Fuzzy’s Taco Shop and A Trio of Proven Scene Vets Sign Lease to Re-Open La Grange Space.
It only took two months.
At 3 o’clock this afternoon, a new ownership team — one featuring the owners of Fuzzy’s Taco Shop, plus former La Grange manager and longtime Dallas talent buyer Scott Beggs, Tactics Productions owner and talent buyer Kris Youmans and Elm Street Tattoo owner and internationally renowned tattoo artist Oliver Peck — signed a multi-year lease with Westdale Properties to reopen the La Grange space, which closed abruptly in mid-November.
Plans for the space include the installation of Fuzzy’s Taco Shop’s first Deep Ellum location (in La Grange’s former restaurant half) and a renovation of the performance room, which will be re-branded as a venue called Three Links and which will be run by Beggs, Youmans and Peck.
“We’ve tossed around the idea for a while now,” Youmans says, explaining that his team has been negotiating various potential deals for the space not long after former La Grange owner Stephanie Schumacher first announced her intentions to sell the space in September of 2011. “The plan is for it to remain very much what it was. We’ll have rock shows, punk shows, indie shows. It will be the same type of club that La Grange was, just maybe a different decor.”

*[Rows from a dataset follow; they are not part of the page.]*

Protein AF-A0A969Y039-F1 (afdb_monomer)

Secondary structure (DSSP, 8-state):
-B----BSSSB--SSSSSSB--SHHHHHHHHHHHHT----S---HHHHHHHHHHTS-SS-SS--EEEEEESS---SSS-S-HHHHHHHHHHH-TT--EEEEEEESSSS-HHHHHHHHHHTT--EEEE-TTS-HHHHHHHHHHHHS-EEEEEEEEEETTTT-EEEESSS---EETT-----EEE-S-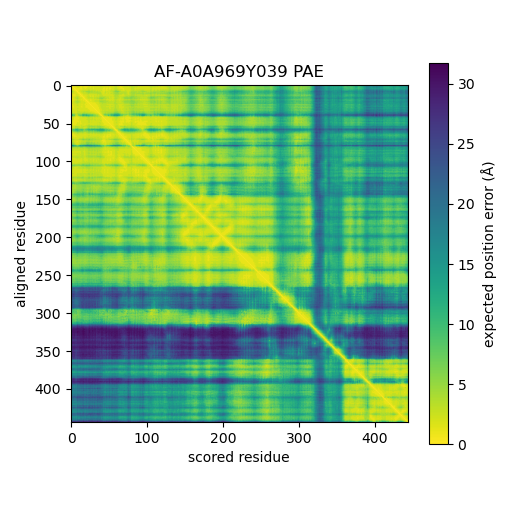-EEEEEEEEEEETTEEEEEEEEEEE-S----GGGTTHHHHHHHHHHHHHHHHHHHH---HHHHHHHHHHHHHHT---TTTGGGT-TTS-TT-HHHHHHHHHHHIIIIIS--SHHHHHHHHHHHHHHHH--S------SPPPS---SS--SB-SSS-B----SHHHHHHT-----TTEEEETTEEEEEETTEEE-GGGTT--TT-GGGTPEEEETTSHHHHHHHHHS-HHHHHHHHTPPTT-EEEEEETTEEEEEEPP-

Sequence (444 aa):
RFNVVPFSSSVHAMFTDPLVAADAEHTARAAELVRQLQAGGGTNIAGALREALSRLPRESKRPAYVVFMTDGLPTAGETTETDKLVKLSTEANAAGARLMALGVGYDVNTRLLDLLSQTHRGLSEYVKPNESLEAKVSGLYAKIRNPIMTDIAVTLEGAGLNRLYPDQIGDLFDGGQIVLVGRYTAGGQFTLRITGTCQGEKRVFEYPVRLDARSDDAGRAYLPRVWAMRRVGWLMDQIALHGENDELTDELVALSKAYGIMTPYTSFLADETVDLGDKEALVVRGRHSVDRGLSAETGWRGQQNAAVRQELRYAARAPSGMYGPMPSTAPEGAGMYGPGNTVIGGLDLDAYESGQGQVVAGVRTIANQTMYRRGNQWFTPDLAEVKADDASANVVTVRQFDDRYFALIRRNNTAFNALLASQQAGEELLVKLEGQVYRILPAE

Mean predicted aligned error: 11.32 Å

Radius of gyration: 25.59 Å; Cα contacts (8 Å, |Δi|>4): 742; chains: 1; bounding box: 65×51×76 Å

Structure (mmCIF, N/CA/C/O backbone):
data_AF-A0A969Y039-F1
#
_entry.id   AF-A0A969Y039-F1
#
loop_
_atom_site.group_PDB
_atom_site.id
_atom_site.type_symbol
_atom_site.label_atom_id
_atom_site.label_alt_id
_atom_site.label_comp_id
_atom_site.label_asym_id
_atom_site.label_entity_id
_atom_site.label_seq_id
_atom_site.pdbx_PDB_ins_code
_atom_site.Cartn_x
_atom_site.Cartn_y
_atom_site.Cartn_z
_atom_site.occupancy
_atom_site.B_iso_or_equiv
_atom_site.auth_seq_id
_atom_site.auth_comp_id
_atom_site.auth_asym_id
_atom_site.auth_atom_id
_atom_site.pdbx_PDB_model_num
ATOM 1 N N . ARG A 1 1 ? -23.558 0.857 15.295 1.00 90.31 1 ARG A N 1
ATOM 2 C CA . ARG A 1 1 ? -23.110 1.065 16.687 1.00 90.31 1 ARG A CA 1
ATOM 3 C C . ARG A 1 1 ? -21.786 1.791 16.628 1.00 90.31 1 ARG A C 1
ATOM 5 O O . ARG A 1 1 ? -21.057 1.528 15.679 1.00 90.31 1 ARG A O 1
ATOM 12 N N . PHE A 1 2 ? -21.499 2.674 17.570 1.00 94.00 2 PHE A N 1
ATOM 13 C CA . PHE A 1 2 ? -20.287 3.486 17.536 1.00 94.00 2 PHE A CA 1
ATOM 14 C C . PHE A 1 2 ? -19.885 3.938 18.942 1.00 94.00 2 PHE A C 1
ATOM 16 O O . PHE A 1 2 ? -20.659 3.795 19.885 1.00 94.00 2 PHE A O 1
ATOM 23 N N . ASN A 1 3 ? -18.677 4.474 19.061 1.00 95.56 3 ASN A N 1
ATOM 24 C CA . ASN A 1 3 ? -18.218 5.286 20.182 1.00 95.56 3 ASN A CA 1
ATOM 25 C C . ASN A 1 3 ? -17.182 6.275 19.625 1.00 95.56 3 ASN A C 1
ATOM 27 O O . ASN A 1 3 ? -16.660 6.064 18.529 1.00 95.56 3 ASN A O 1
ATOM 31 N N . VAL A 1 4 ? -16.909 7.350 20.354 1.00 95.94 4 VAL A N 1
ATOM 32 C CA . VAL A 1 4 ? -15.924 8.367 19.982 1.00 95.94 4 VAL A CA 1
ATOM 33 C C . VAL A 1 4 ? -14.953 8.506 21.144 1.00 95.94 4 VAL A C 1
ATOM 35 O O . VAL A 1 4 ? -15.372 8.654 22.291 1.00 95.94 4 VAL A O 1
ATOM 38 N N . VAL A 1 5 ? -13.659 8.434 20.845 1.00 96.31 5 VAL A N 1
ATOM 39 C CA . VAL A 1 5 ? -12.585 8.526 21.839 1.00 96.31 5 VAL A CA 1
ATOM 40 C C . VAL A 1 5 ? -11.742 9.760 21.519 1.00 96.31 5 VAL A C 1
ATOM 42 O O . VAL A 1 5 ? -10.785 9.654 20.751 1.00 96.31 5 VAL A O 1
ATOM 45 N N . PRO A 1 6 ? -12.102 10.947 22.042 1.00 95.25 6 PRO A N 1
ATOM 46 C CA . PRO A 1 6 ? -11.203 12.089 22.011 1.00 95.25 6 PRO A CA 1
ATOM 47 C C . PRO A 1 6 ? -9.959 11.786 22.850 1.00 95.25 6 PRO A C 1
ATOM 49 O O . PRO A 1 6 ? -10.033 11.135 23.899 1.00 95.25 6 PRO A O 1
ATOM 52 N N . PHE A 1 7 ? -8.812 12.272 22.392 1.00 95.00 7 PHE A N 1
ATOM 53 C CA . PHE A 1 7 ? -7.555 12.085 23.095 1.00 95.00 7 PHE A CA 1
ATOM 54 C C . PHE A 1 7 ? -6.685 13.336 23.028 1.00 95.00 7 PHE A C 1
ATOM 56 O O . PHE A 1 7 ? -6.648 14.040 22.024 1.00 95.00 7 PHE A O 1
ATOM 63 N N . SER A 1 8 ? -5.981 13.578 24.127 1.00 94.12 8 SER A N 1
ATOM 64 C CA . SER A 1 8 ? -4.852 14.496 24.233 1.00 94.12 8 SER A CA 1
ATOM 65 C C . SER A 1 8 ? -3.810 13.858 25.159 1.00 94.12 8 SER A C 1
ATOM 67 O O . SER A 1 8 ? -3.472 12.694 24.959 1.00 94.12 8 SER A O 1
ATOM 69 N N . SER A 1 9 ? -3.343 14.526 26.222 1.00 92.44 9 SER A N 1
ATOM 70 C CA . SER A 1 9 ? -2.638 13.847 27.324 1.00 92.44 9 SER A CA 1
ATOM 71 C C . SER A 1 9 ? -3.539 12.823 28.021 1.00 92.44 9 SER A C 1
ATOM 73 O O . SER A 1 9 ? -3.065 11.792 28.503 1.00 92.44 9 SER A O 1
ATOM 75 N N . SER A 1 10 ? -4.841 13.118 28.072 1.00 90.62 10 SER A N 1
ATOM 76 C CA . SER A 1 10 ? -5.870 12.262 28.657 1.00 90.62 10 SER A CA 1
ATOM 77 C C . SER A 1 10 ? -6.700 11.586 27.569 1.00 90.62 10 SER A C 1
ATOM 79 O O . SER A 1 10 ? -6.850 12.130 26.476 1.00 90.62 10 SER A O 1
ATOM 81 N N . VAL A 1 11 ? -7.236 10.402 27.863 1.00 94.31 11 VAL A N 1
ATOM 82 C CA . VAL A 1 11 ? -7.994 9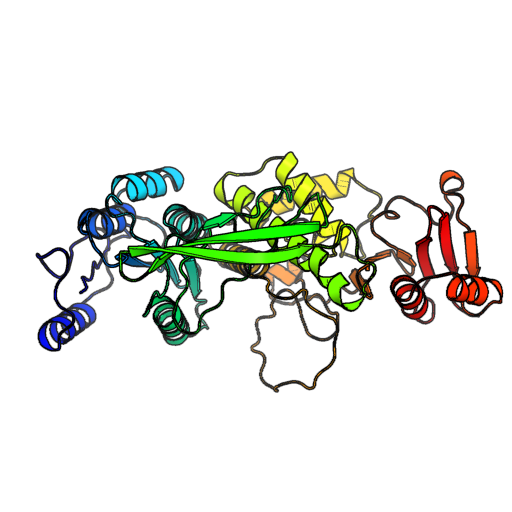.592 26.905 1.00 94.31 11 VAL A CA 1
ATOM 83 C C . VAL A 1 11 ? -9.262 9.109 27.584 1.00 94.31 11 VAL A C 1
ATOM 85 O O . VAL A 1 11 ? -9.184 8.366 28.560 1.00 94.31 11 VAL A O 1
ATOM 88 N N . HIS A 1 12 ? -10.418 9.530 27.075 1.00 90.50 12 HIS A N 1
ATOM 89 C CA . HIS A 1 12 ? -11.710 9.158 27.644 1.00 90.50 12 HIS A CA 1
ATOM 90 C C . HIS A 1 12 ? -12.734 8.954 26.532 1.00 90.50 12 HIS A C 1
ATOM 92 O O . HIS A 1 12 ? -12.980 9.857 25.737 1.00 90.50 12 HIS A O 1
ATOM 98 N N . ALA A 1 13 ? -13.356 7.776 26.487 1.00 94.25 13 ALA A N 1
ATOM 99 C CA . ALA A 1 13 ? -14.477 7.532 25.589 1.00 94.25 13 ALA A CA 1
ATOM 100 C C . ALA A 1 13 ? -15.685 8.408 25.966 1.00 94.25 13 ALA A C 1
ATOM 102 O O . ALA A 1 13 ? -15.996 8.573 27.147 1.00 94.25 13 ALA A O 1
ATOM 103 N N . MET A 1 14 ? -16.398 8.927 24.964 1.00 94.94 14 MET A N 1
ATOM 104 C CA . MET A 1 14 ? -17.589 9.763 25.171 1.00 94.94 14 MET A CA 1
ATOM 105 C C . MET A 1 14 ? -18.755 8.996 25.804 1.00 94.94 14 MET A C 1
ATOM 107 O O . MET A 1 14 ? -19.595 9.589 26.482 1.00 94.94 14 MET A O 1
ATOM 111 N N . PHE A 1 15 ? -18.808 7.680 25.591 1.00 95.69 15 PHE A N 1
ATOM 112 C CA . PHE A 1 15 ? -19.816 6.800 26.172 1.00 95.69 15 PHE A CA 1
ATOM 113 C C . PHE A 1 15 ? -19.171 5.750 27.080 1.00 95.69 15 PHE A C 1
ATOM 115 O O . PHE A 1 15 ? -18.123 5.182 26.757 1.00 95.69 15 PHE A O 1
ATOM 122 N N . THR A 1 16 ? -19.824 5.473 28.212 1.00 91.44 16 THR A N 1
ATOM 123 C CA . THR A 1 16 ? -19.418 4.426 29.161 1.00 91.44 16 THR A CA 1
ATOM 124 C C . THR A 1 16 ? -19.506 3.047 28.529 1.00 91.44 16 THR A C 1
ATOM 126 O O . THR A 1 16 ? -18.562 2.268 28.649 1.00 91.44 16 THR A O 1
ATOM 129 N N . ASP A 1 17 ? -20.593 2.781 27.806 1.00 91.56 17 ASP A N 1
ATOM 130 C CA . ASP A 1 17 ? -20.758 1.539 27.064 1.00 91.56 17 ASP A CA 1
ATOM 131 C C . ASP A 1 17 ? -19.723 1.448 25.939 1.00 91.56 17 ASP A C 1
ATOM 133 O O . ASP A 1 17 ? -19.419 2.457 25.294 1.00 91.56 17 ASP A O 1
ATOM 137 N N . PRO A 1 18 ? -19.186 0.250 25.643 1.00 89.75 18 PRO A N 1
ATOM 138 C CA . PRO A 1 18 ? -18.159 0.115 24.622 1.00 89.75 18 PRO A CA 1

The La Grange brand will continue as a concept and business owned by Schumacher — just one no longer tied or connected to the 2704 Elm Street address or the new businesses moving in.
The first show to be hosted under the Three Links banner will take place on Saturday, February 9, as local talent buying agency Parade of Flesh hosts Los Angeles hardcore act Terror on a bill also featuring Dallas’ own Power Trip. Other confirmed upcoming shows include a March 17 performance from Off With Their Heads and Teenage Bottlerocket, an April 11 show from Angry Samoans, and a Voodoo Glow Skulls show on April 24. Other shows may pop up sporadically on the new space’s calendar in the coming months, Beggs says, but the venue won’t host regular performances until the new Fuzzy’s location formally opens and venue renovations are complete. Beggs expects the restaurant and venue to be fully operational be late March or early April.
Renovations to the venue space include a new sound system, new lighting and a new, secret society-oriented decor, a nod to the venue’s name, which references a secondary name for the Odd Fellows society of which Beggs, Youmans and Peck are all members. Peck will be in charge of the decor, the venue’s not-yet-unveiled logo and its visual branding.
“We’ll probably just fill the place with stuff from the Webb Gallery,” Beggs says with a laugh, referencing the Waxahachie gallery owned by friend of the new ownership team and fellow Odd Fellows member Bruce Webb. “I have been promised that the restaurant will be the most edgy of all the Fuzzy’s, too, which is exciting.”
Beggs will be in charge of booking and managing the Three Links venue. Youmans will book shows to the space, too, but plans to continue placing Tactics Productions affairs at other venues around town as it currently does.
“It’s open to other promoters,” Youmans says, emphasizing his hope that Three Links’ booking will be a joint venture between himself, Beggs and other, independent entities. “I don’t want anyone to think this is just my club.”
“We’ve already reached out to a lot of other booking companies in town,” Beggs adds. “A number of them already have holds on the calendar, too.”
The space will retain La Grange’s Specific Use Permit and will sell alcohol under a catering license until its liquor license application is approved. Beyond that, the lone paperwork the new ownership team is waiting on from the city before opening is their space’s Certificate of Occupancy.
Once that all falls into place, Beggs and Youmans say they expect the new space to quickly find its legs.
“The biggest difference is that we’re going to have stability on the restaurant side, which is something we never had,” says Beggs, explaining one difference he anticipates existing between Three Links and La Grange. “The venue [at La Grange] always ran fine.”
“It’s a great small room,” adds Youmans. “And this town could really use one of those right now. We want to turn it into a cool, little, nationally recognized, 200-capacity club. We want to build a brand with it.”